Ivo didn’t move. He’d shut off his air long before she had. Carla shivered but refused to start mourning him. A few lapses later the flames went out completely, so she set his cooling bag to full strength. The tube that had saved her life had broken away from the clock shaft and was floating around in front of her in an irritating loop, so she reconnected her tank directly to her bag and stowed the tube inside one of the
Mite
’s small storage compartments.

Ivo stirred and began rolling his head, as if trying to unkink his neck muscles. Carla let him be until he opened his eyes and appraised the situation for himself.

He reached for her hand.
We’re ascending?

Yes.

He didn’t ask her to explain what had happened. After a while, he took his hand away and began loosening his harness.

Carla’s first instinct was not to intervene; if he’d been injured by the ordeal he might need to move to make himself more comfortable. It was only when he was entirely free of the harness and on the verge of pushing away from the
Mite
that she understood and grabbed hold of his arm. She was not at her strongest, but he was in no condition to resist her.

She took his hand again.

Better that I die
, he wrote.

Carla didn’t know what to say to that, but she resisted the urge to slap him across the head. He’d made an honest mistake that had put them in danger, but they’d both survived. He’d undermined the
Gnat
’s chances of capturing the Object, but a future mission could always try again, better prepared. And though his reputation would be marred by this débâcle, he’d still been instrumental in the fact that the
Gnat
had flown at all.

The contamination was an uncharacteristic lapse. Carla had seen Ivo inspecting the air filters with a microscope, to ensure that there were no tears in them. But if the problem hadn’t arisen through carelessness, what had been its root? A misunderstanding of some kind. Which process was better understood, though: the filtering of dust from air… or the behavior of air in the presence of orthogonal matter?

What if the air is pure?
she wrote.

Ivo didn’t dignify that with a reply. There was no better established fact in all of chemistry than the inertness of air. Nobody had a perfect explanation for this, but it had long been conjectured that each particle of the gas was a spherical cluster of luxagens, arranged in such a way that Nereo’s force canceled almost perfectly outside the cluster.

Still, when air bounced against rock it was Nereo’s force that made it bounce. Once an air particle actually made contact with something, the luxagens within couldn’t hide themselves completely.
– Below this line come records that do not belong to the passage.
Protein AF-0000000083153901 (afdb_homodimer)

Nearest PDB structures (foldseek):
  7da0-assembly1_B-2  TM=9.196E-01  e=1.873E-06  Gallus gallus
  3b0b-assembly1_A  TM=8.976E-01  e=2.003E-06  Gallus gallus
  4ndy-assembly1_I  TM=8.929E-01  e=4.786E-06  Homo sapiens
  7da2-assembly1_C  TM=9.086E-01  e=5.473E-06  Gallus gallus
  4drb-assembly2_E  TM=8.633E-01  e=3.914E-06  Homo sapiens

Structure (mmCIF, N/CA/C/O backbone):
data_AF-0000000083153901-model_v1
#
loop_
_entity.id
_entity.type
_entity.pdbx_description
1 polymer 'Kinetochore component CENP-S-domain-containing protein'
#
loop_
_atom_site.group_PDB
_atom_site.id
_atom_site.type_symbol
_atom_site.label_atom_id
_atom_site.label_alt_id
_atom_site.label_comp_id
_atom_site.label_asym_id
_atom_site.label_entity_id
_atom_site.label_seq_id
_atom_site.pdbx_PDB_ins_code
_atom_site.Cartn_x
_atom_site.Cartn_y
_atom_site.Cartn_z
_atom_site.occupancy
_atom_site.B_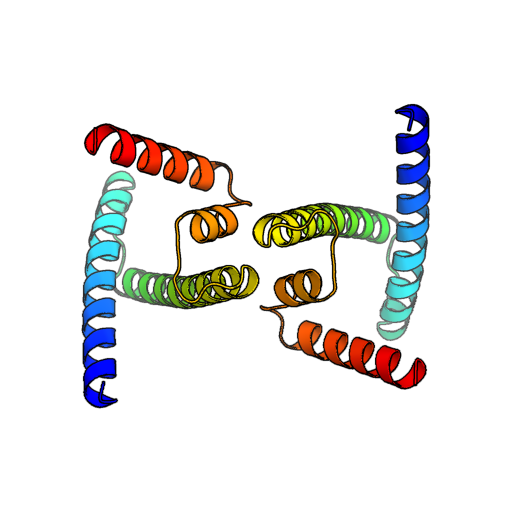iso_or_equiv
_atom_site.auth_seq_id
_atom_site.auth_comp_id
_atom_site.auth_asym_id
_atom_site.auth_atom_id
_atom_site.pdbx_PDB_model_num
ATOM 1 N N . MET A 1 1 ? -14.375 -24.172 11.922 1 64.5 1 MET A N 1
ATOM 2 C CA . MET A 1 1 ? -13.555 -25.188 11.266 1 64.5 1 MET A CA 1
ATOM 3 C C . MET A 1 1 ? -12.383 -25.594 12.156 1 64.5 1 MET A C 1
ATOM 5 O O . MET A 1 1 ? -11.742 -24.75 12.773 1 64.5 1 MET A O 1
ATOM 9 N N . ASP A 1 2 ? -12.219 -26.75 12.32 1 82.94 2 ASP A N 1
ATOM 10 C CA . ASP A 1 2 ? -11.164 -27.219 13.219 1 82.94 2 ASP A CA 1
ATOM 11 C C . ASP A 1 2 ? -9.781 -26.828 12.703 1 82.94 2 ASP A C 1
ATOM 13 O O . ASP A 1 2 ? -9.617 -26.547 11.516 1 82.94 2 ASP A O 1
ATOM 17 N N . GLN A 1 3 ? -8.938 -26.578 13.602 1 80 3 GLN A N 1
ATOM 18 C CA . GLN A 1 3 ? -7.566 -26.188 13.289 1 80 3 GLN A CA 1
ATOM 19 C C . GLN A 1 3 ? -6.926 -27.156 12.297 1 80 3 GLN A C 1
ATOM 21 O O . GLN A 1 3 ? -6.176 -26.75 11.414 1 80 3 GLN A O 1
ATOM 26 N N . ASN A 1 4 ? -7.184 -28.438 12.516 1 84.25 4 ASN A N 1
ATOM 27 C CA . ASN A 1 4 ? -6.637 -29.453 11.633 1 84.25 4 ASN A CA 1
ATOM 28 C C . ASN A 1 4 ? -7.176 -29.312 10.211 1 84.25 4 ASN A C 1
ATOM 30 O O . ASN A 1 4 ? -6.445 -29.531 9.242 1 84.25 4 ASN A O 1
ATOM 34 N N . GLU A 1 5 ? -8.312 -28.969 10.117 1 88.25 5 GLU A N 1
ATOM 35 C CA . GLU A 1 5 ? -8.938 -28.781 8.812 1 88.25 5 GLU A CA 1
ATOM 36 C C . GLU A 1 5 ? -8.375 -27.562 8.102 1 88.25 5 GLU A C 1
ATOM 38 O O . GLU A 1 5 ? -8.18 -27.578 6.883 1 88.25 5 GLU A O 1
ATOM 43 N N . GLU A 1 6 ? -8.055 -26.578 8.836 1 87.06 6 GLU A N 1
ATOM 44 C CA . GLU A 1 6 ? -7.512 -25.359 8.258 1 87.06 6 GLU A CA 1
ATOM 45 C C . GLU A 1 6 ? -6.102 -25.578 7.715 1 87.06 6 GLU A C 1
ATOM 47 O O . GLU A 1 6 ? -5.746 -25.047 6.66 1 87.06 6 GLU A O 1
ATOM 52 N N . VAL A 1 7 ? -5.41 -26.281 8.453 1 87.62 7 VAL A N 1
ATOM 53 C CA . VAL A 1 7 ? -4.047 -26.594 8.023 1 87.62 7 VAL A CA 1
ATOM 54 C C . VAL A 1 7 ? -4.082 -27.406 6.738 1 87.62 7 VAL A C 1
ATOM 56 O O . VAL A 1 7 ? -3.289 -27.172 5.824 1 87.62 7 VAL A O 1
ATOM 59 N N . GLY A 1 8 ? -4.898 -28.312 6.746 1 90.75 8 GLY A N 1
ATOM 60 C CA . GLY A 1 8 ? -5.059 -29.125 5.551 1 90.75 8 GLY A CA 1
ATOM 61 C C . GLY A 1 8 ? -5.453 -28.312 4.332 1 90.75 8 GLY A C 1
ATOM 62 O O . GLY A 1 8 ? -4.91 -28.516 3.242 1 90.75 8 GLY A O 1
ATOM 63 N N . LEU A 1 9 ? -6.363 -27.469 4.477 1 92.56 9 LEU A N 1
ATOM 64 C CA . LEU A 1 9 ? -6.797 -26.594 3.393 1 92.56 9 LEU A CA 1
ATOM 65 C C . LEU A 1 9 ? -5.648 -25.703 2.916 1 92.56 9 LEU A C 1
ATOM 67 O O . LEU A 1 9 ? -5.434 -25.562 1.711 1 92.56 9 LEU A O 1
ATOM 71 N N . GLU A 1 10 ? -4.875 -25.109 3.791 1 93.19 10 GLU A N 1
ATOM 72 C CA . GLU A 1 10 ? -3.742 -24.25 3.447 1 93.19 10 GLU A CA 1
ATOM 73 C C . GLU A 1 10 ? -2.709 -25.016 2.621 1 93.19 10 GLU A C 1
ATOM 75 O O . GLU A 1 10 ? -2.184 -24.484 1.64 1 93.19 10 GLU A O 1
ATOM 80 N N . GLU A 1 11 ? -2.494 -26.234 3.068 1 94.06 11 GLU A N 1
ATOM 81 C CA . GLU A 1 11 ? -1.522 -27.062 2.348 1 94.06 11 GLU A CA 1
ATOM 82 C C . GLU A 1 11 ? -1.985 -27.328 0.921 1 94.06 11 GLU A C 1
ATOM 84 O O . GLU A 1 11 ? -1.185 -27.297 -0.015 1 94.06 11 GLU A O 1
ATOM 89 N N . ARG A 1 12 ? -3.195 -27.609 0.774 1 96.19 12 ARG A N 1
ATOM 90 C CA . ARG A 1 12 ? -3.752 -27.859 -0.551 1 96.19 12 ARG A CA 1
ATOM 91 C C . ARG A 1 12 ? -3.674 -26.609 -1.426 1 96.19 12 ARG A C 1
ATOM 93 O O . ARG A 1 12 ? -3.334 -26.703 -2.607 1 96.19 12 ARG A O 1
ATOM 100 N N . LEU A 1 13 ? -3.977 -25.516 -0.825 1 96.06 13 LEU A N 1
ATOM 101 C CA . LEU A 1 13 ? -3.932 -24.266 -1.563 1 96.06 13 LEU A CA 1
ATOM 102 C C . LEU A 1 13 ? -2.502 -23.922 -1.972 1 96.06 13 LEU A C 1
ATOM 104 O O . LEU A 1 13 ? -2.264 -23.453 -3.09 1 96.06 13 LEU A O 1
ATOM 108 N N . LYS A 1 14 ? -1.562 -24.188 -1.131 1 96.38 14 LYS A N 1
ATOM 109 C CA . LYS A 1 14 ? -0.163 -23.906 -1.438 1 96.38 14 LYS A CA 1
ATOM 110 C C . LYS A 1 14 ? 0.35 -24.828 -2.547 1 96.38 14 LYS A C 1
ATOM 112 O O . LYS A 1 14 ? 1.13 -24.391 -3.4 1 96.38 14 LYS A O 1
ATOM 117 N N . SER A 1 15 ? -0.12 -26.047 -2.475 1 97.5 15 SER A N 1
ATOM 118 C CA . SER A 1 15 ? 0.241 -26.984 -3.533 1 97.5 15 SER A CA 1
ATOM 119 C C . SER A 1 15 ? -0.315 -26.531 -4.883 1 97.5 15 SER A C 1
ATOM 121 O O . SER A 1 15 ? 0.394 -26.562 -5.891 1 97.5 15 SER A O 1
ATOM 123 N N . ALA A 1 16 ? -1.544 -26.141 -4.875 1 98.06 16 ALA A N 1
ATOM 124 C CA . ALA A 1 16 ? -2.17 -25.641 -6.094 1 98.06 16 ALA A CA 1
ATOM 125 C C . ALA A 1 16 ? -1.438 -24.406 -6.621 1 98.06 16 ALA A C 1
ATOM 127 O O . ALA A 1 16 ? -1.239 -24.266 -7.828 1 98.06 16 ALA A O 1
ATOM 128 N N . LEU A 1 17 ? -0.989 -23.594 -5.684 1 98.31 17 LEU A N 1
ATOM 129 C CA . LEU A 1 17 ? -0.256 -22.391 -6.039 1 98.31 17 LEU A CA 1
ATOM 130 C C . LEU A 1 17 ? 1.087 -22.734 -6.672 1 98.31 17 LEU A C 1
ATOM 132 O O . LEU A 1 17 ? 1.461 -22.156 -7.695 1 98.31 17 LEU A O 1
ATOM 136 N N . TRP A 1 18 ? 1.692 -23.641 -6.098 1 98.12 18 TRP A N 1
ATOM 137 C CA . TRP A 1 18 ? 2.967 -24.109 -6.629 1 98.12 18 TRP A CA 1
ATOM 138 C C . TRP A 1 18 ? 2.812 -24.578 -8.07 1 98.12 18 TRP A C 1
ATOM 140 O O . TRP A 1 18 ? 3.615 -24.219 -8.938 1 98.12 18 TRP A O 1
ATOM 150 N N . LEU A 1 19 ? 1.811 -25.297 -8.312 1 97.69 19 LEU A N 1
ATOM 151 C CA . LEU A 1 19 ? 1.572 -25.844 -9.648 1 97.69 19 LEU A CA 1
ATOM 152 C C . LEU A 1 19 ? 1.255 -24.734 -10.641 1 97.69 19 LEU A C 1
ATOM 154 O O . LEU A 1 19 ? 1.782 -24.719 -11.758 1 97.69 19 LEU A O 1
ATOM 158 N N . ALA A 1 20 ? 0.433 -23.875 -10.242 1 98.06 20 ALA A N 1
ATOM 159 C CA . ALA A 1 20 ? 0.059 -22.781 -11.117 1 98.06 20 ALA A CA 1
ATOM 160 C C . ALA A 1 20 ? 1.268 -21.906 -11.453 1 98.06 20 ALA A C 1
ATOM 162 O O . ALA A 1 20 ? 1.491 -21.562 -12.617 1 98.06 20 ALA A O 1
ATOM 163 N N . ILE A 1 21 ? 2.031 -21.562 -10.453 1 98.19 21 ILE A N 1
ATOM 164 C CA . ILE A 1 21 ? 3.23 -20.75 -10.641 1 98.19 21 ILE A CA 1
ATOM 165 C C . ILE A 1 21 ? 4.219 -21.5 -11.539 1 98.19 21 ILE A C 1
ATOM 167 O O . ILE A 1 21 ? 4.816 -20.906 -12.438 1 98.19 21 ILE A O 1
ATOM 171 N N . GLY A 1 22 ? 4.34 -22.781 -11.25 1 97.5 22 GLY A N 1
ATOM 172 C CA . GLY A 1 22 ? 5.207 -23.578 -12.102 1 97.5 22 GLY A CA 1
ATOM 173 C C . GLY A 1 22 ? 4.828 -23.516 -13.57 1 97.5 22 GLY A C 1
ATOM 174 O O . GLY A 1 22 ? 5.699 -23.375 -14.43 1 97.5 22 GLY A O 1
ATOM 175 N N . LYS A 1 23 ? 3.592 -23.594 -13.906 1 97.12 23 LYS A N 1
ATOM 176 C CA . LYS A 1 23 ? 3.098 -23.531 -15.281 1 97.12 23 LYS A CA 1
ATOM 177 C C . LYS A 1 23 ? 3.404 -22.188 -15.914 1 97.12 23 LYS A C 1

So it wasn’t
inconceivable
that orthogonal rock could react differently to air built from positive luxagens than it would to its own, presumably innocuous, swapped version. Let everyone on the
Gnat
and the
Peerless
share the blame, then, for failing to imagine that possibility.

Carla hadn’t thought to try to get a spectrum of the flames their spilt air had summoned, but she’d have bet anything that the same dominant spectral line as they’d seen before would have been present. Every mineral’s structure was complicated in a different way, and even a particle of air had its own elaborate geometry, but that one line screamed simplicity.

What was the UV frequency?
she wrote.

Ivo gave her the wavelength.

No, the frequency.

I have no idea
, he replied. His spectrograph was calibrated for wavelengths; it was the convention among chemists to express all their results in those terms.

You can’t work it out?
Carla wasn’t so rattled that she couldn’t do it herself, but she wanted to keep Ivo engaged.

He humored her, carrying out the calculations on the patch of skin they shared. The spectral line’s wavelength wasn’t much greater than the minimum wavelength of light. Yalda’s formula put the frequency at near enough to three tenths the maximum; Ivo dutifully multiplied this out to get roughly a dozen and three generoso-cycles per pause.

Carla didn’t care about the final number; it must have been nice for the ancestors that a “pause” was a convenient fraction of the rotational period of the home world, but it had no bearing on anything else in the cosmos. All the real physics was in the pure ratios of numbers, untouched by the whims of history and convention.